With the U.S. fourth-quarter earnings reporting season almost halfway through, the financial industry is fretting over souring consumer credit. Companies that make shoes and clothes said retailers, still contending with shoppers banged up from inflation, were reluctant to buy their products. Others are announcing cost cuts and layoffs.
Big tech is bailing all of them out though.
On Jan. 19, around a week into the fourth-quarter earnings season, per-share profit for S&P 500 index companies overall was down 1.8%, according to a FactSet report on Friday. But on Friday — after results landed from Meta Platforms Inc.
Microsoft Corp., Alphabet Inc.
and Apple Inc. — those profits for the quarter were up 1.6%.
In the report, FactSet Senior Earnings Analyst John Butters said the more sluggish start to the earnings season was due to the number of banks and other financial firms reporting.
“At that point in time, nearly half (46%) of the companies that had reported actual results for the fourth quarter were in the financials sector. Companies in the financials sector, mainly in the banks industry, accounted for most of this below-average performance relative to estimates,” he said.
Between Dec. 31 and Jan. 19, the decrease in earnings for the financial sector steepened to 19.2%, the report said, but information technology companies — FactSet puts companies like Microsoft
under that category — played the biggest role in the rebound overall.
In keeping with the past year, demand for AI, and the longer-term potential of the technology, has driven the results for the technology industry.
This week in earnings
Of S&P 500 companies, 46% have reported quarterly results this earnings season, according to FactSet. For the week ahead, the firm said, 104 S&P 500 companies will report results, including four from the Dow. Among them are meat producer Tyson Foods Inc.
Analytics and AI software company Palantir Technologies Inc.
also reports, as some analysts question whether its stock price justifies the near-term financial benefits of AI.
Audio-streaming platform Spotify Technology
will also publish its results, after announcing a new multi-year deal with podcast host Joe Rogan. Earnings from Mattel Inc.
are also on the way, as the toy-maker stares down life after the “Barbie” movie. PayPal Holdings Inc.
releases earnings, as analysts determine the impact of big round of layoffs planned at the company.

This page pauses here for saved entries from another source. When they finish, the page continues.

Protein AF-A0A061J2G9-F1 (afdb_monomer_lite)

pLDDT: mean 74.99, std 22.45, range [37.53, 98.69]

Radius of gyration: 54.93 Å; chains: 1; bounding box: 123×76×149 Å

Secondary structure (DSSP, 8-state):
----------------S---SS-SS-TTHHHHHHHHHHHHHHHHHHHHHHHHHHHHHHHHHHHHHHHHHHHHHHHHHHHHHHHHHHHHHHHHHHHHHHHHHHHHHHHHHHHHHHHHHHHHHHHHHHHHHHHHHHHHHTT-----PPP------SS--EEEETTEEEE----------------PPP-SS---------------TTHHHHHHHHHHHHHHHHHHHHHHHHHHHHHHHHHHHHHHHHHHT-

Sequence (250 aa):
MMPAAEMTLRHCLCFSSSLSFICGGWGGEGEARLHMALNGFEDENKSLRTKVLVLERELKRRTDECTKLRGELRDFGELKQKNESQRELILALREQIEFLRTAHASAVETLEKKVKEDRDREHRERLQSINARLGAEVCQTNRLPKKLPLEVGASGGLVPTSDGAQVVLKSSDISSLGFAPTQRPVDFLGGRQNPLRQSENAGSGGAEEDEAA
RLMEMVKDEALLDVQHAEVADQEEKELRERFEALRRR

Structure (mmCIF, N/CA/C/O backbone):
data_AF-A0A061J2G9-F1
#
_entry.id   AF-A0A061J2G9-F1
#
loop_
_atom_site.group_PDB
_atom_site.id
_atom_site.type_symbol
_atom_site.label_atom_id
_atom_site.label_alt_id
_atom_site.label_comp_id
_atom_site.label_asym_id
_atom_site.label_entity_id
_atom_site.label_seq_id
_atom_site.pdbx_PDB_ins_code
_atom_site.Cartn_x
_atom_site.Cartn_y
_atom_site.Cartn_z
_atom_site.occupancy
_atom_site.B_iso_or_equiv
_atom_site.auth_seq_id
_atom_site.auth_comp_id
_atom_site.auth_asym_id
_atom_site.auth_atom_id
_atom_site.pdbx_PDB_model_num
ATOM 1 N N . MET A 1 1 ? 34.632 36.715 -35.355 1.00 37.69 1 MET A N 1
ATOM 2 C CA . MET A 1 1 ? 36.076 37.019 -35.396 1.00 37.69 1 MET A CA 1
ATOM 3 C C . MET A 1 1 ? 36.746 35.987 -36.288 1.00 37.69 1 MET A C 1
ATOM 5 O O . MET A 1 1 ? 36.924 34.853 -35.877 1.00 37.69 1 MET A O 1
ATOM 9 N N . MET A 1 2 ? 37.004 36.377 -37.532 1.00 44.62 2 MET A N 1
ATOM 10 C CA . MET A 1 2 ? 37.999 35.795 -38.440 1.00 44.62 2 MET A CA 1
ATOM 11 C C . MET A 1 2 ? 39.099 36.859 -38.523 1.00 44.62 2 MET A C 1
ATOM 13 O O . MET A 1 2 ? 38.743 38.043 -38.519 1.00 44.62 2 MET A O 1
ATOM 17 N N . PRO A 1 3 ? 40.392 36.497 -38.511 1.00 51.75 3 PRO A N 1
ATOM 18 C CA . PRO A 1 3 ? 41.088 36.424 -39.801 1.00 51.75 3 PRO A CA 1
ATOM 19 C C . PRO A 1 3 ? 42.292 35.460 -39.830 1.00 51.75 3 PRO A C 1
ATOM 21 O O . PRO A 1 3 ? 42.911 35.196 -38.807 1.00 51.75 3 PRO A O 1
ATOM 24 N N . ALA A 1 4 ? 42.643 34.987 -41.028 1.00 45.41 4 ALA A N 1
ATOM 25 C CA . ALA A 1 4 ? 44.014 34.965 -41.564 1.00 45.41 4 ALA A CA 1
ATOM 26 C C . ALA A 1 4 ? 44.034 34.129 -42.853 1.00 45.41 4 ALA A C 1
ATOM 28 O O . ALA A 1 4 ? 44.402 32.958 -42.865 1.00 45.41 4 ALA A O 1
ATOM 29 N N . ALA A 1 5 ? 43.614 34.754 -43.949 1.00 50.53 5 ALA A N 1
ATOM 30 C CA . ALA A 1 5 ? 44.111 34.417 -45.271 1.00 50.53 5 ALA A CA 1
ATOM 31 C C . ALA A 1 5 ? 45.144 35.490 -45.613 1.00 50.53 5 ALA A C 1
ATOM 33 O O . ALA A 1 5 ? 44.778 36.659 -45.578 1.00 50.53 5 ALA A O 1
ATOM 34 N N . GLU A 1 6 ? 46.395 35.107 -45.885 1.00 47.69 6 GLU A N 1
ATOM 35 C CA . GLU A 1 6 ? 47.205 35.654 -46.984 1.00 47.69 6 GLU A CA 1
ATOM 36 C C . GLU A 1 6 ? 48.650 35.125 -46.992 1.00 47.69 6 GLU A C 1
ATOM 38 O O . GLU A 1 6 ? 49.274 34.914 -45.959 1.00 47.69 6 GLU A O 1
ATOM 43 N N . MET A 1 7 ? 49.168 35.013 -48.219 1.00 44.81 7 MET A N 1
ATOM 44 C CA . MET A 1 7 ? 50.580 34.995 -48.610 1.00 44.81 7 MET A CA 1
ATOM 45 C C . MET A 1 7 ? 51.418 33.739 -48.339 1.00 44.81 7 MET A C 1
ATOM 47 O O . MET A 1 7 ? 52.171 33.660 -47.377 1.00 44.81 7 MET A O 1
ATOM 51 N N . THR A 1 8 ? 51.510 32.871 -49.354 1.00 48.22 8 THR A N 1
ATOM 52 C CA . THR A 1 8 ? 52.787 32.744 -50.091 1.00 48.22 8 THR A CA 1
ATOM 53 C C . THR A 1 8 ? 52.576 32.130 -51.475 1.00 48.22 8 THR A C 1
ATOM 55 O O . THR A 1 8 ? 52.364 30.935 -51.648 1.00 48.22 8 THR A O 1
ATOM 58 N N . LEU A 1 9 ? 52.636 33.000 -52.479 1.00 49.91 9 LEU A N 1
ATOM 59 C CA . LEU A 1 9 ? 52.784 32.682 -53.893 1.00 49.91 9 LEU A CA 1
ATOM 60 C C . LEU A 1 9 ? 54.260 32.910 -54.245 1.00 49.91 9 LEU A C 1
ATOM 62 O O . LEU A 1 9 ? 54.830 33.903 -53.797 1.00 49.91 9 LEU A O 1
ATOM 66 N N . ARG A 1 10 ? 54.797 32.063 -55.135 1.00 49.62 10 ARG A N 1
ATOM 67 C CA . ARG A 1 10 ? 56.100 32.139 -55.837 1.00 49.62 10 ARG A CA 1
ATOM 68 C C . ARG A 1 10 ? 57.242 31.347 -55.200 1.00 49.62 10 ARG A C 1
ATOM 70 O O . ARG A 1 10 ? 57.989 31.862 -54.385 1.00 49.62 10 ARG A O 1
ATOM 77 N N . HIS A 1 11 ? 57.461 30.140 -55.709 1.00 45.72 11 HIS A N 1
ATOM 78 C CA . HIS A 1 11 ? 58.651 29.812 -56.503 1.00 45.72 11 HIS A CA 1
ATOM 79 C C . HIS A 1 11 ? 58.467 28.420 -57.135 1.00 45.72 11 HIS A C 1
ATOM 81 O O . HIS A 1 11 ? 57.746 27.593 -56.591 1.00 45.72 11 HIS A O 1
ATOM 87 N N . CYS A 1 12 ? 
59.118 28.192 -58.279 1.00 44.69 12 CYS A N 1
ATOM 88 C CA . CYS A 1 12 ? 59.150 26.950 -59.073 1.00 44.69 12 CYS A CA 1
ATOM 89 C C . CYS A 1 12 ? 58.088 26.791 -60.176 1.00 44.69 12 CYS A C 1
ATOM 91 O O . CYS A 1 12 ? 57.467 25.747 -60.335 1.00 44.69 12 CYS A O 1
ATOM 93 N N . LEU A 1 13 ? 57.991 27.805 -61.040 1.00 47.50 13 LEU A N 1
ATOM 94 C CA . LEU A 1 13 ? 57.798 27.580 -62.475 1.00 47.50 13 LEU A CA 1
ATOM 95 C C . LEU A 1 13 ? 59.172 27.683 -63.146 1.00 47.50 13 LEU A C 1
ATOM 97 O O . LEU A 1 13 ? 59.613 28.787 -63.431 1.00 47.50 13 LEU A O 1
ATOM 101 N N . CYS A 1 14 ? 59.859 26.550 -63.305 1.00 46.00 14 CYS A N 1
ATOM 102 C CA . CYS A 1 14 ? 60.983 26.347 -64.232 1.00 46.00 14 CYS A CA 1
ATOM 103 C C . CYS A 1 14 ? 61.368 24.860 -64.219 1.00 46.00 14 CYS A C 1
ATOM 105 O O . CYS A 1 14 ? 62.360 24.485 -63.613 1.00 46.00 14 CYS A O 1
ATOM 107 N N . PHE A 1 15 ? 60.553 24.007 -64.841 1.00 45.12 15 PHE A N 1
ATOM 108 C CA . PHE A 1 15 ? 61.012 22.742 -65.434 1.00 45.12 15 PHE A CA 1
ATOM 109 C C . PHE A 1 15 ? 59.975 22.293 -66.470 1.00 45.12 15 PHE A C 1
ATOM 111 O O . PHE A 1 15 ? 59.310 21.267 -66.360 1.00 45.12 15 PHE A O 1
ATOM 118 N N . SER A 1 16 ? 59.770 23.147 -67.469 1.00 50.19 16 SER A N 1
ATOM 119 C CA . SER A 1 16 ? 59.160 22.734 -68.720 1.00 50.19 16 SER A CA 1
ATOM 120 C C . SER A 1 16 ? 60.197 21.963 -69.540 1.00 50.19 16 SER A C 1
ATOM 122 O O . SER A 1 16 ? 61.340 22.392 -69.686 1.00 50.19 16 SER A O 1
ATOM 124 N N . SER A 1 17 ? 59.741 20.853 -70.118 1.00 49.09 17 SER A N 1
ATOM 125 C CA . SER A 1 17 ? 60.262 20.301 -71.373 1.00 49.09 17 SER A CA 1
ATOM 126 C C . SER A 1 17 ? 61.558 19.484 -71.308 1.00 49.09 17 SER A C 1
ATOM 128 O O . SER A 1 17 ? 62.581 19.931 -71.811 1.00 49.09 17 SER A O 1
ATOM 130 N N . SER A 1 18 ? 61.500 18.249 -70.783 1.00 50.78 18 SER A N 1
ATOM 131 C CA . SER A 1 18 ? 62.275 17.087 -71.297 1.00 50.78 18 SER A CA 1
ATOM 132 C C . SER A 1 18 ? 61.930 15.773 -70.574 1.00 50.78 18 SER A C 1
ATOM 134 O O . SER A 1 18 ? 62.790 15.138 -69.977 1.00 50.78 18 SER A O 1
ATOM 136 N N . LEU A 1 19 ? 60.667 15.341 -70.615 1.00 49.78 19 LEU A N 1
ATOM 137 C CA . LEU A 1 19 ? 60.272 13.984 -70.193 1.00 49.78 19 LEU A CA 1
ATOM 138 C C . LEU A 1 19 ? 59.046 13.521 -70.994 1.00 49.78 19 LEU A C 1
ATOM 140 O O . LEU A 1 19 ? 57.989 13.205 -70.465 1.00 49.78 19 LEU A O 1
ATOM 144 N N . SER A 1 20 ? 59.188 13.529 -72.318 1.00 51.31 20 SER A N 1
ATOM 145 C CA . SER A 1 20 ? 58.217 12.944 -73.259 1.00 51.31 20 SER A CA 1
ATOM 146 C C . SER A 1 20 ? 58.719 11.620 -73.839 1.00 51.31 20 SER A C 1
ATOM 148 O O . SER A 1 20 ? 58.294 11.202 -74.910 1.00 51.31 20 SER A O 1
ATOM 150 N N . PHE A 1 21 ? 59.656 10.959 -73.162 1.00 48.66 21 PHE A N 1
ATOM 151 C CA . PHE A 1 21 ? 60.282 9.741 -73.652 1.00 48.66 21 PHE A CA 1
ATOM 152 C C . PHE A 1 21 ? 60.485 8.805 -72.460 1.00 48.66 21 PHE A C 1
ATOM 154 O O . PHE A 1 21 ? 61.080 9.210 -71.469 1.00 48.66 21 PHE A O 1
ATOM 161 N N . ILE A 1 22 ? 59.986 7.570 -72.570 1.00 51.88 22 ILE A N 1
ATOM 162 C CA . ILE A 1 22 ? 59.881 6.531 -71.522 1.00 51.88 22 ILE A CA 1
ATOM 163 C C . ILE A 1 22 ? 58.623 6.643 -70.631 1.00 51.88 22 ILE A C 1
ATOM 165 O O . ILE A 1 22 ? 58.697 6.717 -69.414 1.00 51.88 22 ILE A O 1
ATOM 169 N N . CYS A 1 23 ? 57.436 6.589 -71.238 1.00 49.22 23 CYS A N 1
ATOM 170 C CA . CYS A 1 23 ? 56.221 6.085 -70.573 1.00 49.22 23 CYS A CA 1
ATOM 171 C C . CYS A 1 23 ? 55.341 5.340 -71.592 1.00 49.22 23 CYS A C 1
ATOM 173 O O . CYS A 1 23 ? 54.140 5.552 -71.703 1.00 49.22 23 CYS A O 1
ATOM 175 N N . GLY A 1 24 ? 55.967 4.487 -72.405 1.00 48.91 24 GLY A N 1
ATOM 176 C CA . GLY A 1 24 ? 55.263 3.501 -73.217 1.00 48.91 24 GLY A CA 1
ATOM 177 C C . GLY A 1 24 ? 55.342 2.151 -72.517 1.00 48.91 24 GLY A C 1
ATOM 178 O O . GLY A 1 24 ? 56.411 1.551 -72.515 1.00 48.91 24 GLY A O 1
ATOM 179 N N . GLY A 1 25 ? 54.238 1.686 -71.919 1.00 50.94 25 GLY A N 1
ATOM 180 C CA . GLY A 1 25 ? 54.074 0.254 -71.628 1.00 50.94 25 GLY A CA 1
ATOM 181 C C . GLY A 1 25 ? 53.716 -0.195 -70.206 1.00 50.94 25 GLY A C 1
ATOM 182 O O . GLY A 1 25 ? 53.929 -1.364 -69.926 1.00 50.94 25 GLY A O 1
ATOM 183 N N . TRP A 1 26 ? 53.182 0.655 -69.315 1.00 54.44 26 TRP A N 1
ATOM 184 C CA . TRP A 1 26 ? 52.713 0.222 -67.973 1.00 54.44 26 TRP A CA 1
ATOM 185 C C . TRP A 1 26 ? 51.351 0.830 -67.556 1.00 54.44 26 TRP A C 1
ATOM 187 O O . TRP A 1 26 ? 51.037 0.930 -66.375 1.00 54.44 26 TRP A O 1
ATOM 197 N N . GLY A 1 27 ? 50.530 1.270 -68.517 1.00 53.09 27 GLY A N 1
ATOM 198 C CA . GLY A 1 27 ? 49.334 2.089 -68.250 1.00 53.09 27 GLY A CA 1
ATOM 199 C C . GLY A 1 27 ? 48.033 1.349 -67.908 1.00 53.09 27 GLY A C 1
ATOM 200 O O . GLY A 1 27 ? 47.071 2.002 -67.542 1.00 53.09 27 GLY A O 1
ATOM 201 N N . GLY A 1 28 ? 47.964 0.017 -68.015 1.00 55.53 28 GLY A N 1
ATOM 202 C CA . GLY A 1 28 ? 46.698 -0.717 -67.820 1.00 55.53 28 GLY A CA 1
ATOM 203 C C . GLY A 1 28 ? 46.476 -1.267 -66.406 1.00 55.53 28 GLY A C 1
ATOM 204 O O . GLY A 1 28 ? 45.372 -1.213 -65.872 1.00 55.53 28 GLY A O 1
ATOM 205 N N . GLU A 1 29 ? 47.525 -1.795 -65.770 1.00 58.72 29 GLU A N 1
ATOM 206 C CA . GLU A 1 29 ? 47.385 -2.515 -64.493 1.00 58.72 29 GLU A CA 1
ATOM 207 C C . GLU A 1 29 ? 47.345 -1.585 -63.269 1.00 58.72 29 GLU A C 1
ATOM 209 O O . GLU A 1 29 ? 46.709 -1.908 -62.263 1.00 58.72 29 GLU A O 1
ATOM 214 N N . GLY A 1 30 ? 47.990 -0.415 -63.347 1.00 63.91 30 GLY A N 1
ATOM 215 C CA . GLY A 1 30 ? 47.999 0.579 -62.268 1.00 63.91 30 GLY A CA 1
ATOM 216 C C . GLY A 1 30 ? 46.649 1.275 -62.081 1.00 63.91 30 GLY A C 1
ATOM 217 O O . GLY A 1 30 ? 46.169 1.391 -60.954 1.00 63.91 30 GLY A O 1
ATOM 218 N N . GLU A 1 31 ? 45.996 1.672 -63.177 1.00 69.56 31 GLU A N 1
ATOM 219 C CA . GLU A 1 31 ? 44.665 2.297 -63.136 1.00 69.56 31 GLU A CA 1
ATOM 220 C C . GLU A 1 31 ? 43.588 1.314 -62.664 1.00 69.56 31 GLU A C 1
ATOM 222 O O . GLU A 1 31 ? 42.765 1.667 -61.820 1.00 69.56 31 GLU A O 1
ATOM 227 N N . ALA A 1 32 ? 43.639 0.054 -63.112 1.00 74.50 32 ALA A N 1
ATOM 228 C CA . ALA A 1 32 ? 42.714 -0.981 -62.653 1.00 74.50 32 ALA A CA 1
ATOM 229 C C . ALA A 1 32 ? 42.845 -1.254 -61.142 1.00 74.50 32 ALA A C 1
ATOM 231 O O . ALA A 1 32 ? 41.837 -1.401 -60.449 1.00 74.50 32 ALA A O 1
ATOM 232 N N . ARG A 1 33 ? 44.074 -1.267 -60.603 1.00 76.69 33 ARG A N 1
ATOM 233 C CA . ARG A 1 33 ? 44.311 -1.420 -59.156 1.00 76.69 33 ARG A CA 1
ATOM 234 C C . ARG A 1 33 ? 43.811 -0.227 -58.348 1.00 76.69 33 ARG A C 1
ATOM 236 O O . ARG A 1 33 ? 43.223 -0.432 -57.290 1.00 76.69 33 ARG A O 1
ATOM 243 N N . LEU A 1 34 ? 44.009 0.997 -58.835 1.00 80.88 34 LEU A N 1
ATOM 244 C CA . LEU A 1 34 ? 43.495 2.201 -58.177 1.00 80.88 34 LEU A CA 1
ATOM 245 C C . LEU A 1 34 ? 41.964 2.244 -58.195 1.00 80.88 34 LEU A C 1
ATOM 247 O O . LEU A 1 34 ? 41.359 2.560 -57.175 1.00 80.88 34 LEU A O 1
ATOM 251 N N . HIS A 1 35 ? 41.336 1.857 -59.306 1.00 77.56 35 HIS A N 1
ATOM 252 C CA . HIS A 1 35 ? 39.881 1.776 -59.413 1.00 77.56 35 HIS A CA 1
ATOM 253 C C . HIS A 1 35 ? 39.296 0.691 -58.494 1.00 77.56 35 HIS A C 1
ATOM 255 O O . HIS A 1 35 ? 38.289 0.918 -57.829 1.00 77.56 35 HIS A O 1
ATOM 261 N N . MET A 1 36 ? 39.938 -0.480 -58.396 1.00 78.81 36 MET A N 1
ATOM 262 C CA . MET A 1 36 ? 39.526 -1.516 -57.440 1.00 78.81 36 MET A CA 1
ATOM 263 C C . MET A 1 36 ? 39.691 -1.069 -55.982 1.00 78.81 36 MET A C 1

Other companies set to report: PepsiCo Inc.
Canopy Growth Corp.
Ford Motor Co.,
Chipotle Mexican Grill Inc.
and Uber Technologies Inc.
The calls to put on your calendar
McDonald’s and boycotts: Following Hamas’ raid on Israel in October and Israel’s bombardment of Gaza, McDonald’s Corp. tried to avoid taking sides. It hasn’t exactly worked.
Calls for a boycott arose, after McDonald’s
restaurants in Israel handed out free meals to that nation’s soldiers, and Chief Executive Chris Kempczinski last month said the war and “associated misinformation” had weighed on business at the burger chain. When McDonald’s reports quarterly results on Monday, executives could provide more detail on the impact overall, after Starbucks Corp.
said the conflict, and similar consumer pushback related to it, had hurt its own sales abroad and in the U.S.
McDonald’s also reports as some Wall Street analysts struggle to find the next big thing to drive its stock higher. And while they expect fast-food to get cheaper this year, it might still be more expensive than it has been historically.
Spirit Airlines: When a federal judge blocked the merger deal between JetBlue Airways Corp. and Spirit Airlines Inc. last month, the airlines appealed. Then, JetBlue
warned that it might have to break off the deal, but that it still remained “in effect.” Now, as questions pile up about Spirit’s odds as a potential standalone carrier, we’ll hear more from the ultra-discount airline — about price-cutting competition, travel trends and efforts to firm up its finances — when it reports quarterly results on Thursday.
The numbers to watch
Disney streaming results: Walt Disney Co. reports results on Wednesday, and investor enthusiasm isn’t great. The multimedia and amusement-park giant’s stock is down 12% over the past 12 months. It’s fighting with activist investors pushing for stronger profit margins and fighting in court with Florida Gov. Ron DeSantis. And most crucially for some analysts, its streaming business — which includes Disney+, Hulu and ESPN+ — is losing money.
Disney has said it expects its streaming business to turn a profit in the fourth quarter this fiscal year, which is set to finish up around the end of September. But after expanding through the prior decade, the streaming industry is consolidating as it tries to find a way to make more money. And rival Netflix Inc.’s
most recent quarter showed signs it was finding its footing.